对文件中的字符串进行标记
我有一个文件,我正在标记其中的所有字符串。
因此,每个令牌都存储在 char *token = (char *) malloc(len + 1); 令牌在分配新令牌之前被释放,因此我需要一种方法来存储令牌以供进一步使用。
存储代币的好策略是什么?我有一个函数可以一次打印一个令牌字符串。
我这里的问题不是关于如何标记或解析,所以请忽略它的实现。我的问题是,我有一堆字符串在循环内分配和释放多次。那么我如何将每个分配存储在其他地方以供进一步使用?
I have a file which I am tokenizing all the strings in it.
So each token gets stored in char *token = (char *) malloc(len + 1);
The token gets released before the new one is allocated so I need a way to store the tokens for further use.
What's a good strategy to store the tokens? I have a function which prints out one single token string at a time.
My question here is not about how to tokenize or parse so please disregard the implementation of that. My question is, I have a bunch of strings that get allocated and released several times within a loop. So how would I store each allocation somewhere else for further use?
如果你对这篇内容有疑问,欢迎到本站社区发帖提问 参与讨论,获取更多帮助,或者扫码二维码加入 Web 技术交流群。
绑定邮箱获取回复消息
由于您还没有绑定你的真实邮箱,如果其他用户或者作者回复了您的评论,将不能在第一时间通知您!
发布评论
评论(1)
通常令牌不存储到文件中。当解析器准备好读取更多输入时,解析器会请求它们。
因此,令牌存储在程序堆的内存中,并且在处理它们之后(可能在文件完全解析之前很久)它们被释放。
--- 更新以遵循编辑 ---
如果您担心过度分配和释放,那么您有多种解决方案,具体取决于您尝试解决的问题的细节。
对于字符串,您可以通过“字符串生成器”界面创建它们,该界面会检查该文本中是否已存在字符串,如果存在,则返回对已存在字符串的引用。请注意,为了使其正常工作,所有返回的字符串必须是不可变的(因为更改一个引用中的字符串将更改所有引用中的字符串)。对于数字、布尔值等,也可以使用类似的解决方案。
为了重用令牌,您可以将令牌制作成一个结构,该结构主要通过指针引用可能被解析器“使用”的数据。这样,解析器就会获取令牌的“字段”,并且可以将“骨架”令牌添加回“重用队列”。重用队列应在将令牌返回到令牌生成器之前重置令牌的“数据”引用,令牌生成器将被重写以向队列询问其数据结构。如果“队列中”没有令牌,则队列应该默默地分配它们。
还存在其他解决方案,具体取决于您想要的巧妙程度。
Generally tokens are not stored to file. They are requested by the parser when the parser is ready to read more input.
As such, tokens are stored in memory on the program's heap, and after they have been processed (which might be long before the file is fully parsed) they are freed.
--- Update to follow the edit ---
If you are worried about excessive allocation and deallocation, then you have a number of solutions, depending on the detail of the issue you are attempting to solve.
For strings, you can create them through a "string builder" interface, which checks to see if a string is already present with that text, and if so, returns a reference to the already present string. Note that for this to work properly, all returned strings must be immutable (as changing a string in one reference will change the string in all references). Similar solutions are possible for numbers, boolean values, etc.

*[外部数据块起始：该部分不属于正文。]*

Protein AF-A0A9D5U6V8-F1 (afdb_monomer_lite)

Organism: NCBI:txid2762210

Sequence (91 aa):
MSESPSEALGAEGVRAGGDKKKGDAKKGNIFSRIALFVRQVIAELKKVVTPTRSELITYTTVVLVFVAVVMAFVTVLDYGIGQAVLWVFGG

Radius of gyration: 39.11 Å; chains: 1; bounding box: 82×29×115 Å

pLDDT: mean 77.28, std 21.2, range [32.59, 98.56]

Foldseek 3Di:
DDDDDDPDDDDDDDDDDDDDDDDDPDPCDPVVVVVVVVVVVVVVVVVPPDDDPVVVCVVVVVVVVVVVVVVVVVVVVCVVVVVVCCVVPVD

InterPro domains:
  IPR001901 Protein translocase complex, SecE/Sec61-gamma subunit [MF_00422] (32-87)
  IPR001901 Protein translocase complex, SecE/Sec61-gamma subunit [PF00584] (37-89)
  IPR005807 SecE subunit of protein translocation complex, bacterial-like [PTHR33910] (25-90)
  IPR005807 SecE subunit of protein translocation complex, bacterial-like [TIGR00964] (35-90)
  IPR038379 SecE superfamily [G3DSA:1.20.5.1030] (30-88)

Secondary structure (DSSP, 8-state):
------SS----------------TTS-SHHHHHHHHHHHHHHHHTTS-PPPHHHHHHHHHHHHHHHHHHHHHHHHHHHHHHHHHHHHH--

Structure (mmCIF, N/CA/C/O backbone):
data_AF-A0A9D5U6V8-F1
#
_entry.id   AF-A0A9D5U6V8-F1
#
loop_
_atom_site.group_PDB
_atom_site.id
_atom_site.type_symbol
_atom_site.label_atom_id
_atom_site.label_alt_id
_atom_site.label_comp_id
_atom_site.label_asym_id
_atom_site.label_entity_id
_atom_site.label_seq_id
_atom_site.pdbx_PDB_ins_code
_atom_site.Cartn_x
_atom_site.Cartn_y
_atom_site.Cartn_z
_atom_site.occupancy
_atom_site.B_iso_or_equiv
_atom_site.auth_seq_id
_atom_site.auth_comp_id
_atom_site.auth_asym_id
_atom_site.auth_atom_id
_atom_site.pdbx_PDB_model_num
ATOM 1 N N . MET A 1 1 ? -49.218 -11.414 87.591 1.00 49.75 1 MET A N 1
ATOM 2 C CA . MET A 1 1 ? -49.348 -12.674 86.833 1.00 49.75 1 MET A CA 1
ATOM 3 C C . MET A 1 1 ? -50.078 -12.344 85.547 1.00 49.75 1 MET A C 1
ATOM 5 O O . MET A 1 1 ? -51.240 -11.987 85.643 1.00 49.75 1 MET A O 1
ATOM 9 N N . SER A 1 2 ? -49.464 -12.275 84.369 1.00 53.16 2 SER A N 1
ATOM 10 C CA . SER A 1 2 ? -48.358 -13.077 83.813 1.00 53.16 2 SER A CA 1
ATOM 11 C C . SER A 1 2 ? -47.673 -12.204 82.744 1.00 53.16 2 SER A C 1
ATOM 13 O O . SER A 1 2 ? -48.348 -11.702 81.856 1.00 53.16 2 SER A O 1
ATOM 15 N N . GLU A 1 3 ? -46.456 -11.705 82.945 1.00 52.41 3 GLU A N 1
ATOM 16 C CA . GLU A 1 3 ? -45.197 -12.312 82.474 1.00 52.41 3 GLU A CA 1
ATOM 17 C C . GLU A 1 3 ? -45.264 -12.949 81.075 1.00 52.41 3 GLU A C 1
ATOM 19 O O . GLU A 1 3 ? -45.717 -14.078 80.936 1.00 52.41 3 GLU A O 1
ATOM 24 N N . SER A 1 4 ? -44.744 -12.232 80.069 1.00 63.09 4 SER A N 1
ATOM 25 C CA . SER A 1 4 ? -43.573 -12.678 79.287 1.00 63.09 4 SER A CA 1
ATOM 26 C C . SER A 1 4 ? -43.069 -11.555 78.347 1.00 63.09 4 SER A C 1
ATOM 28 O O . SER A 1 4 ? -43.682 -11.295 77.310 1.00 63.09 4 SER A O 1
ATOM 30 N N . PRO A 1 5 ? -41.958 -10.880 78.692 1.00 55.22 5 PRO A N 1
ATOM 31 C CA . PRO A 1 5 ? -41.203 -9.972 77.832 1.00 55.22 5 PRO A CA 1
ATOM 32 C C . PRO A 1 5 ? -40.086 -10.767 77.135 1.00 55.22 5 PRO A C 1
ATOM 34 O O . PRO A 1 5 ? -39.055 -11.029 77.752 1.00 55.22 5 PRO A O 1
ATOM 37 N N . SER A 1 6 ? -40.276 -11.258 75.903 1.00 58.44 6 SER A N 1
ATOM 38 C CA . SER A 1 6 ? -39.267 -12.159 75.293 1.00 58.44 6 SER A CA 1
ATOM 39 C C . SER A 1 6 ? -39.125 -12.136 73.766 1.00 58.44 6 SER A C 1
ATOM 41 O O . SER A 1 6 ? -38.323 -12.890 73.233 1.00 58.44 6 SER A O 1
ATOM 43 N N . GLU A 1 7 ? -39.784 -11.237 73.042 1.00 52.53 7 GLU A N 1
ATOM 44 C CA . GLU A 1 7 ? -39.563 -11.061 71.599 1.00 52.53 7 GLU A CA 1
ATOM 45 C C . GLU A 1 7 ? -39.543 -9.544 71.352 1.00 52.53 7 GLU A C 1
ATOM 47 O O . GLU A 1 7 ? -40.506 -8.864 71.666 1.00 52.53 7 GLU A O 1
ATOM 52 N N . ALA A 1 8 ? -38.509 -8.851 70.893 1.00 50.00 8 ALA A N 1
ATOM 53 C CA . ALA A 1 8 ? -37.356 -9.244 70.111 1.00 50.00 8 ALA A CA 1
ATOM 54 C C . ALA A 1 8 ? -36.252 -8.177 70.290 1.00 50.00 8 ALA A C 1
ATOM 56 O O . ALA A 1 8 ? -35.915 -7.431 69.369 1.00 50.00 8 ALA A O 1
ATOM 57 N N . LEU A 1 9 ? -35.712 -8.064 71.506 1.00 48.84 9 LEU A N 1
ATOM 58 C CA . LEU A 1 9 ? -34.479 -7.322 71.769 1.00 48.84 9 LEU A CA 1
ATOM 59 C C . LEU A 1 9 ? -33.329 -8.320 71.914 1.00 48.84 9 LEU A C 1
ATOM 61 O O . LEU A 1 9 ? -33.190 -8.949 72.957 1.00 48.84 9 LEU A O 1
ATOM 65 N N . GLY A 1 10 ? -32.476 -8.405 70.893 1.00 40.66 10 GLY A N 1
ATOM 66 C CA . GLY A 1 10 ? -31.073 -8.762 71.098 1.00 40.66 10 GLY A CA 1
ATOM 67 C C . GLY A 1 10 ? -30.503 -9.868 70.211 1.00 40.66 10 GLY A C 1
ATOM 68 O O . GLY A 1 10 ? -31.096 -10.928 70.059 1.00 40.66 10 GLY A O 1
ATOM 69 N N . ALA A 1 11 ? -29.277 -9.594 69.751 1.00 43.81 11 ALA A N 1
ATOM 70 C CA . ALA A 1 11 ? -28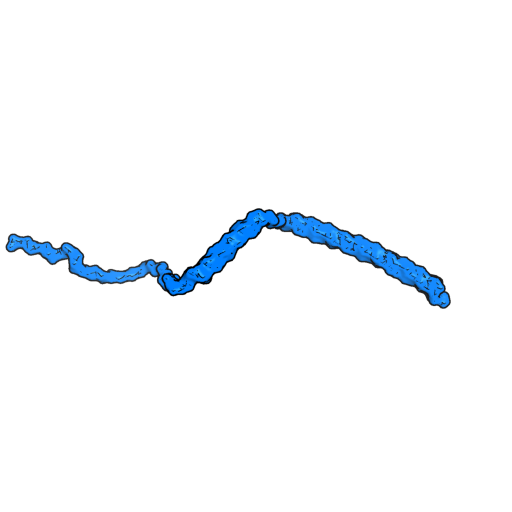.291 -10.472 69.113 1.00 43.81 11 ALA A CA 1
ATOM 71 C C . ALA A 1 11 ? -28.582 -10.832 67.643 1.00 43.81 11 ALA A C 1
ATOM 73 O O . ALA A 1 11 ? -29.357 -11.724 67.334 1.00 43.81 11 ALA A O 1
ATOM 74 N N . GLU A 1 12 ? -28.091 -10.083 66.654 1.00 39.56 12 GLU A N 1
ATOM 75 C CA . GLU A 1 12 ? -26.680 -9.813 66.313 1.00 39.56 12 GLU A CA 1
ATOM 76 C C . GLU A 1 12 ? -25.877 -11.070 65.931 1.00 39.56 12 GLU A C 1
ATOM 78 O O . GLU A 1 12 ? -25.531 -11.900 66.765 1.00 39.56 12 GLU A O 1
ATOM 83 N N . GLY A 1 13 ? -25.490 -11.105 64.651 1.00 36.38 13 GLY A N 1
ATOM 84 C CA . GLY A 1 13 ? -24.331 -11.827 64.130 1.00 36.38 13 GLY A CA 1
ATOM 85 C C . GLY A 1 13 ? -24.668 -13.105 63.354 1.00 36.38 13 GLY A C 1
ATOM 86 O O . GLY A 1 13 ? -25.481 -13.902 63.778 1.00 36.38 13 GLY A O 1
ATOM 87 N N . VAL A 1 14 ? -24.055 -13.423 62.213 1.00 39.75 14 VAL A N 1
ATOM 88 C CA . VAL A 1 14 ? -22.813 -12.918 61.629 1.00 39.75 14 VAL A CA 1
ATOM 89 C C . VAL A 1 14 ? -22.640 -13.617 60.261 1.00 39.75 14 VAL A C 1
ATOM 91 O O . VAL A 1 14 ? -22.705 -14.836 60.217 1.00 39.75 14 VAL A O 1
ATOM 94 N N . ARG A 1 15 ? -22.338 -12.840 59.199 1.00 44.00 15 ARG A N 1
ATOM 95 C CA . ARG A 1 15 ? -21.533 -13.191 57.989 1.00 44.00 15 ARG A CA 1
ATOM 96 C C . ARG A 1 15 ? -22.112 -14.300 57.059 1.00 44.00 15 ARG A C 1
ATOM 98 O O . ARG A 1 15 ? -22.687 -15.266 57.506 1.00 44.00 15 ARG A O 1
ATOM 105 N N . ALA A 1 16 ? -21.994 -14.287 55.732 1.00 40.59 16 ALA A N 1
ATOM 106 C CA . ALA A 1 16 ? -21.126 -13.584 54.802 1.00 40.59 16 ALA A CA 1
ATOM 107 C C . ALA A 1 16 ? -21.757 -13.618 53.395 1.00 40.59 16 ALA A C 1
ATOM 109 O O . ALA A 1 16 ? -22.313 -14.629 52.981 1.00 40.59 16 ALA A O 1
ATOM 110 N N . GLY A 1 17 ? -21.583 -12.541 52.638 1.00 32.59 17 GLY A N 1
ATOM 111 C CA . GLY A 1 17 ? -21.899 -12.474 51.212 1.00 32.59 17 GLY A CA 1
ATOM 112 C C . GLY A 1 17 ? -21.414 -11.135 50.684 1.00 32.59 17 GLY A C 1
ATOM 113 O O . GLY A 1 17 ? -22.196 -10.215 50.490 1.00 32.59 17 GLY A O 1
ATOM 114 N N . GLY A 1 18 ? -20.093 -10.969 50.658 1.00 42.78 18 GLY A N 1
ATOM 115 C CA . GLY A 1 18 ? -19.451 -9.695 50.377 1.00 42.78 18 GLY A CA 1
ATOM 116 C C . GLY A 1 18 ? -19.433 -9.367 48.891 1.00 42.78 18 GLY A C 1
ATOM 117 O O . GLY A 1 18 ? -18.733 -10.031 48.137 1.00 42.78 18 GLY A O 1
ATOM 118 N N . ASP A 1 19 ? -20.053 -8.250 48.520 1.00 41.12 19 ASP A N 1
ATOM 119 C CA . ASP A 1 19 ? -19.735 -7.538 47.286 1.00 41.12 19 ASP A CA 1
ATOM 120 C C . ASP A 1 19 ? -19.030 -6.220 47.616 1.00 41.12 19 ASP A C 1
ATOM 122 O O . ASP A 1 19 ? -19.611 -5.180 47.917 1.00 41.12 19 ASP A O 1
ATOM 126 N N . LYS A 1 20 ? -17.702 -6.360 47.656 1.00 40.38 20 LYS A N 1
ATOM 127 C CA . LYS A 1 20 ? -16.643 -5.366 47.443 1.00 40.38 20 LYS A CA 1
ATOM 128 C C . LYS A 1 20 ? -17.049 -3.895 47.583 1.00 40.38 20 LYS A C 1
ATOM 130 O O . LYS A 1 20 ? -17.399 -3.208 46.627 1.00 40.38 20 LYS A O 1
ATOM 135 N N . LYS A 1 21 ? -16.747 -3.355 48.762 1.00 50.84 21 LYS A N 1
ATOM 136 C CA . LYS A 1 21 ? -16.434 -1.935 48.930 1.00 50.84 21 LYS A CA 1
ATOM 137 C C . LYS A 1 21 ? -15.080 -1.642 48.262 1.00 50.84 21 LYS A C 1
ATOM 139 O O . LYS A 1 21 ? -14.046 -2.119 48.722 1.00 50.84 21 LYS A O 1
ATOM 144 N N . LYS A 1 22 ? -15.078 -0.838 47.202 1.00 43.50 22 LYS A N 1
ATOM 145 C CA . LYS A 1 22 ? -13.921 -0.045 46.747 1.00 43.50 22 LYS A CA 1
ATOM 146 C C . LYS A 1 22 ? -14.527 1.174 46.049 1.00 43.50 22 LYS A C 1
ATOM 148 O O . LYS A 1 22 ? -15.103 1.037 44.984 1.00 43.50 22 LYS A O 1
ATOM 153 N N . GLY A 1 23 ? -14.673 2.324 46.687 1.00 41.09 23 GLY A N 1
ATOM 154 C CA . GLY A 1 23 ? -13.624 3.127 47.302 1.00 41.09 23 GLY A CA 1
ATOM 155 C C . GLY A 1 23 ? -13.660 4.472 46.568 1.00 41.09 23 GLY A C 1
ATOM 156 O O . GLY A 1 23 ? -13.590 4.498 45.345 1.00 41.09 23 GLY A O 1
ATOM 157 N N . ASP A 1 24 ? -13.847 5.556 47.320 1.00 51.03 24 ASP A N 1
ATOM 158 C CA . ASP A 1 24 ? -13.571 6.944 46.912 1.00 51.03 24 ASP A CA 1
ATOM 159 C C . ASP A 1 24 ? -14.564 7.661 45.982 1.00 51.03 24 ASP A C 1
ATOM 161 O O . ASP A 1 24 ? -14.230 8.228 44.942 1.00 51.03 24 ASP A O 1
ATOM 165 N N . ALA A 1 25 ? -15.792 7.811 46.477 1.00 56.19 25 ALA A N 1
ATOM 166 C CA . ALA A 1 25 ? -16.799 8.751 45.980 1.00 56.19 25 ALA A CA 1
ATOM 167 C C . ALA A 1 25 ? -16.463 10.252 46.211 1.00 56.19 25 ALA A C 1
ATOM 169 O O . ALA A 1 25 ? -17.373 11.053 46.413 1.00 56.19 25 ALA A O 1
ATOM 170 N N . LYS A 1 26 ? -15.188 10.688 46.217 1.00 54.47 26 LYS A N 1
ATOM 171 C CA . LYS A 1 26 ? -14.869 12.100 46.549 1.00 54.47 26 LYS A CA 1
ATOM 172 C C . LYS A 1 26 ? -13.683 12.772 45.841 1.00 54.47 26 LYS A C 1
ATOM 174 O O . LYS A 1 26 ? -13.235 13.824 46.286 1.00 54.47 26 LYS A O 1
ATOM 179 N N . LYS A 1 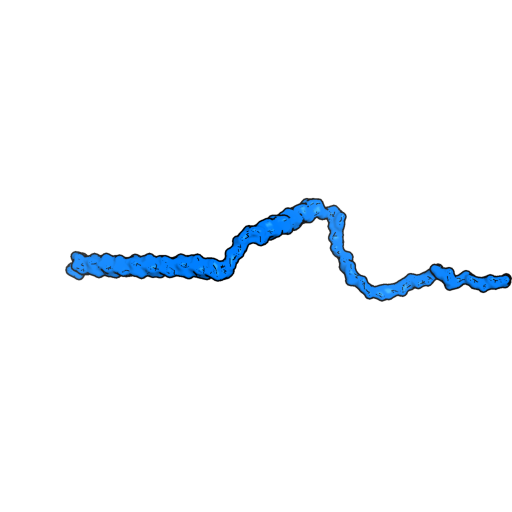27 ? -13.228 12.251 44.692 1.00 53.59 27 LYS A N 1
ATOM 180 C CA . LYS A 1 27 ? -12.312 12.979 43.770 1.00 53.59 27 LYS A CA 1
ATOM 181 C C . LYS A 1 27 ? -12.732 12.901 42.289 1.00 53.59 27 LYS A C 1
ATOM 183 O O . LYS A 1 27 ? -11.941 13.138 41.380 1.00 53.59 27 LYS A O 1
ATOM 188 N N . GLY A 1 28 ? -13.994 12.545 42.052 1.00 60.00 28 GLY A N 1
ATOM 189 C CA . GLY A 1 28 ? -14.488 11.994 40.791 1.00 60.00 28 GLY A CA 1
ATOM 190 C C . GLY A 1 28 ? -15.022 12.977 39.749 1.00 60.00 28 GLY A C 1
ATOM 191 O O . GLY A 1 28 ? -15.682 12.523 38.827 1.00 60.00 28 GLY A O 1
ATOM 192 N N . ASN A 1 29 ? -14.783 14.288 39.825 1.00 70.62 29 ASN A N 1
ATOM 193 C CA . ASN A 1 29 ? -15.416 15.193 38.853 1.00 70.62 29 ASN A CA 1
ATOM 194 C C . ASN A 1 29 ? -14.679 15.275 37.509 1.00 70.62 29 ASN A C 1
ATOM 196 O O . ASN A 1 29 ? -15.343 15.269 36.482 1.00 70.62 29 ASN A O 1
ATOM 200 N N . ILE A 1 30 ? -13.343 15.327 37.471 1.00 78.88 30 ILE A N 1
ATOM 201 C CA . ILE A 1 30 ? -12.598 15.516 36.206 1.00 78.88 30 ILE A CA 1
ATOM 202 C C . ILE A 1 30 ? -12.317 14.177 35.515 1.00 78.88 30 ILE A C 1
ATOM 204 O O . ILE A 1 30 ? -12.665 14.003 34.351 1.00 78.88 30 ILE A O 1
ATOM 208 N N . PHE A 1 31 ? -11.772 13.194 36.236 1.00 83.94 31 PHE A N 1
ATOM 209 C CA . PHE A 1 31 ? -11.483 11.870 35.669 1.00 83.94 31 PHE A CA 1
ATOM 210 C C . PHE A 1 31 ? -12.745 11.131 35.206 1.00 83.94 31 PHE A C 1
ATOM 212 O O . PHE A 1 31 ? -12.721 10.475 34.169 1.00 83.94 31 PHE A O 1
ATOM 219 N N . SER A 1 32 ? -13.870 11.288 35.915 1.00 85.12 32 SER A N 1
ATOM 220 C CA . SER A 1 32 ? -15.143 10.688 35.495 1.00 85.12 32 SER A CA 1
ATOM 221 C C . SER A 1 32 ? -15.726 11.380 34.256 1.00 85.12 32 SER A C 1
ATOM 223 O O . SER A 1 32 ? -16.235 10.711 33.362 1.00 85.12 32 SER A O 1
ATOM 225 N N . ARG A 1 33 ? -15.570 12.710 34.125 1.00 84.00 33 ARG A N 1
ATOM 226 C CA . ARG A 1 33 ? -15.932 13.448 32.897 1.00 84.00 33 ARG A CA 1
ATOM 227 C C . ARG A 1 33 ? -15.101 13.003 31.696 1.00 84.00 33 ARG A C 1
ATOM 229 O O . ARG A 1 33 ? -15.662 12.784 30.629 1.00 84.00 33 ARG A O 1
ATOM 236 N N . ILE A 1 34 ? -13.792 12.820 31.877 1.00 89.94 34 ILE A N 1
ATOM 237 C CA . ILE A 1 34 ? -12.899 12.314 30.824 1.00 89.94 34 ILE A CA 1
ATOM 238 C C . ILE A 1 34 ? -13.296 10.885 30.427 1.00 89.94 34 ILE A C 1
ATOM 240 O O . ILE A 1 34 ? -13.414 10.592 29.242 1.00 89.94 34 ILE A O 1
ATOM 244 N N . ALA A 1 35 ? -13.575 10.007 31.394 1.00 89.06 35 ALA A N 1
ATOM 245 C CA . ALA A 1 35 ? -14.022 8.643 31.112 1.00 89.06 35 ALA A CA 1
ATOM 246 C C . ALA A 1 35 ? -15.358 8.605 30.344 1.00 89.06 35 ALA A C 1
ATOM 248 O O . ALA A 1 35 ? -15.518 7.805 29.420 1.00 89.06 35 ALA A O 1
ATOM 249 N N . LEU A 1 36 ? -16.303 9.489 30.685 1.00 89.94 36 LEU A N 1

For token reuse, you can make the token into a structure that mostly references by pointer the data likely to "used" by the parser. That way the parser grabs the "fields" of the token, and the "skeleton" token can be added back to a "reuse queue". The reuse queue should reset the "data" references of the token before returning it to the tokenizer, which would be rewritten to ask the queue for it's data structures. In the event that there are no tokens "in the queue" the queue should silently allocate them.
Other solutions exist too, depending on how crafty you want to get.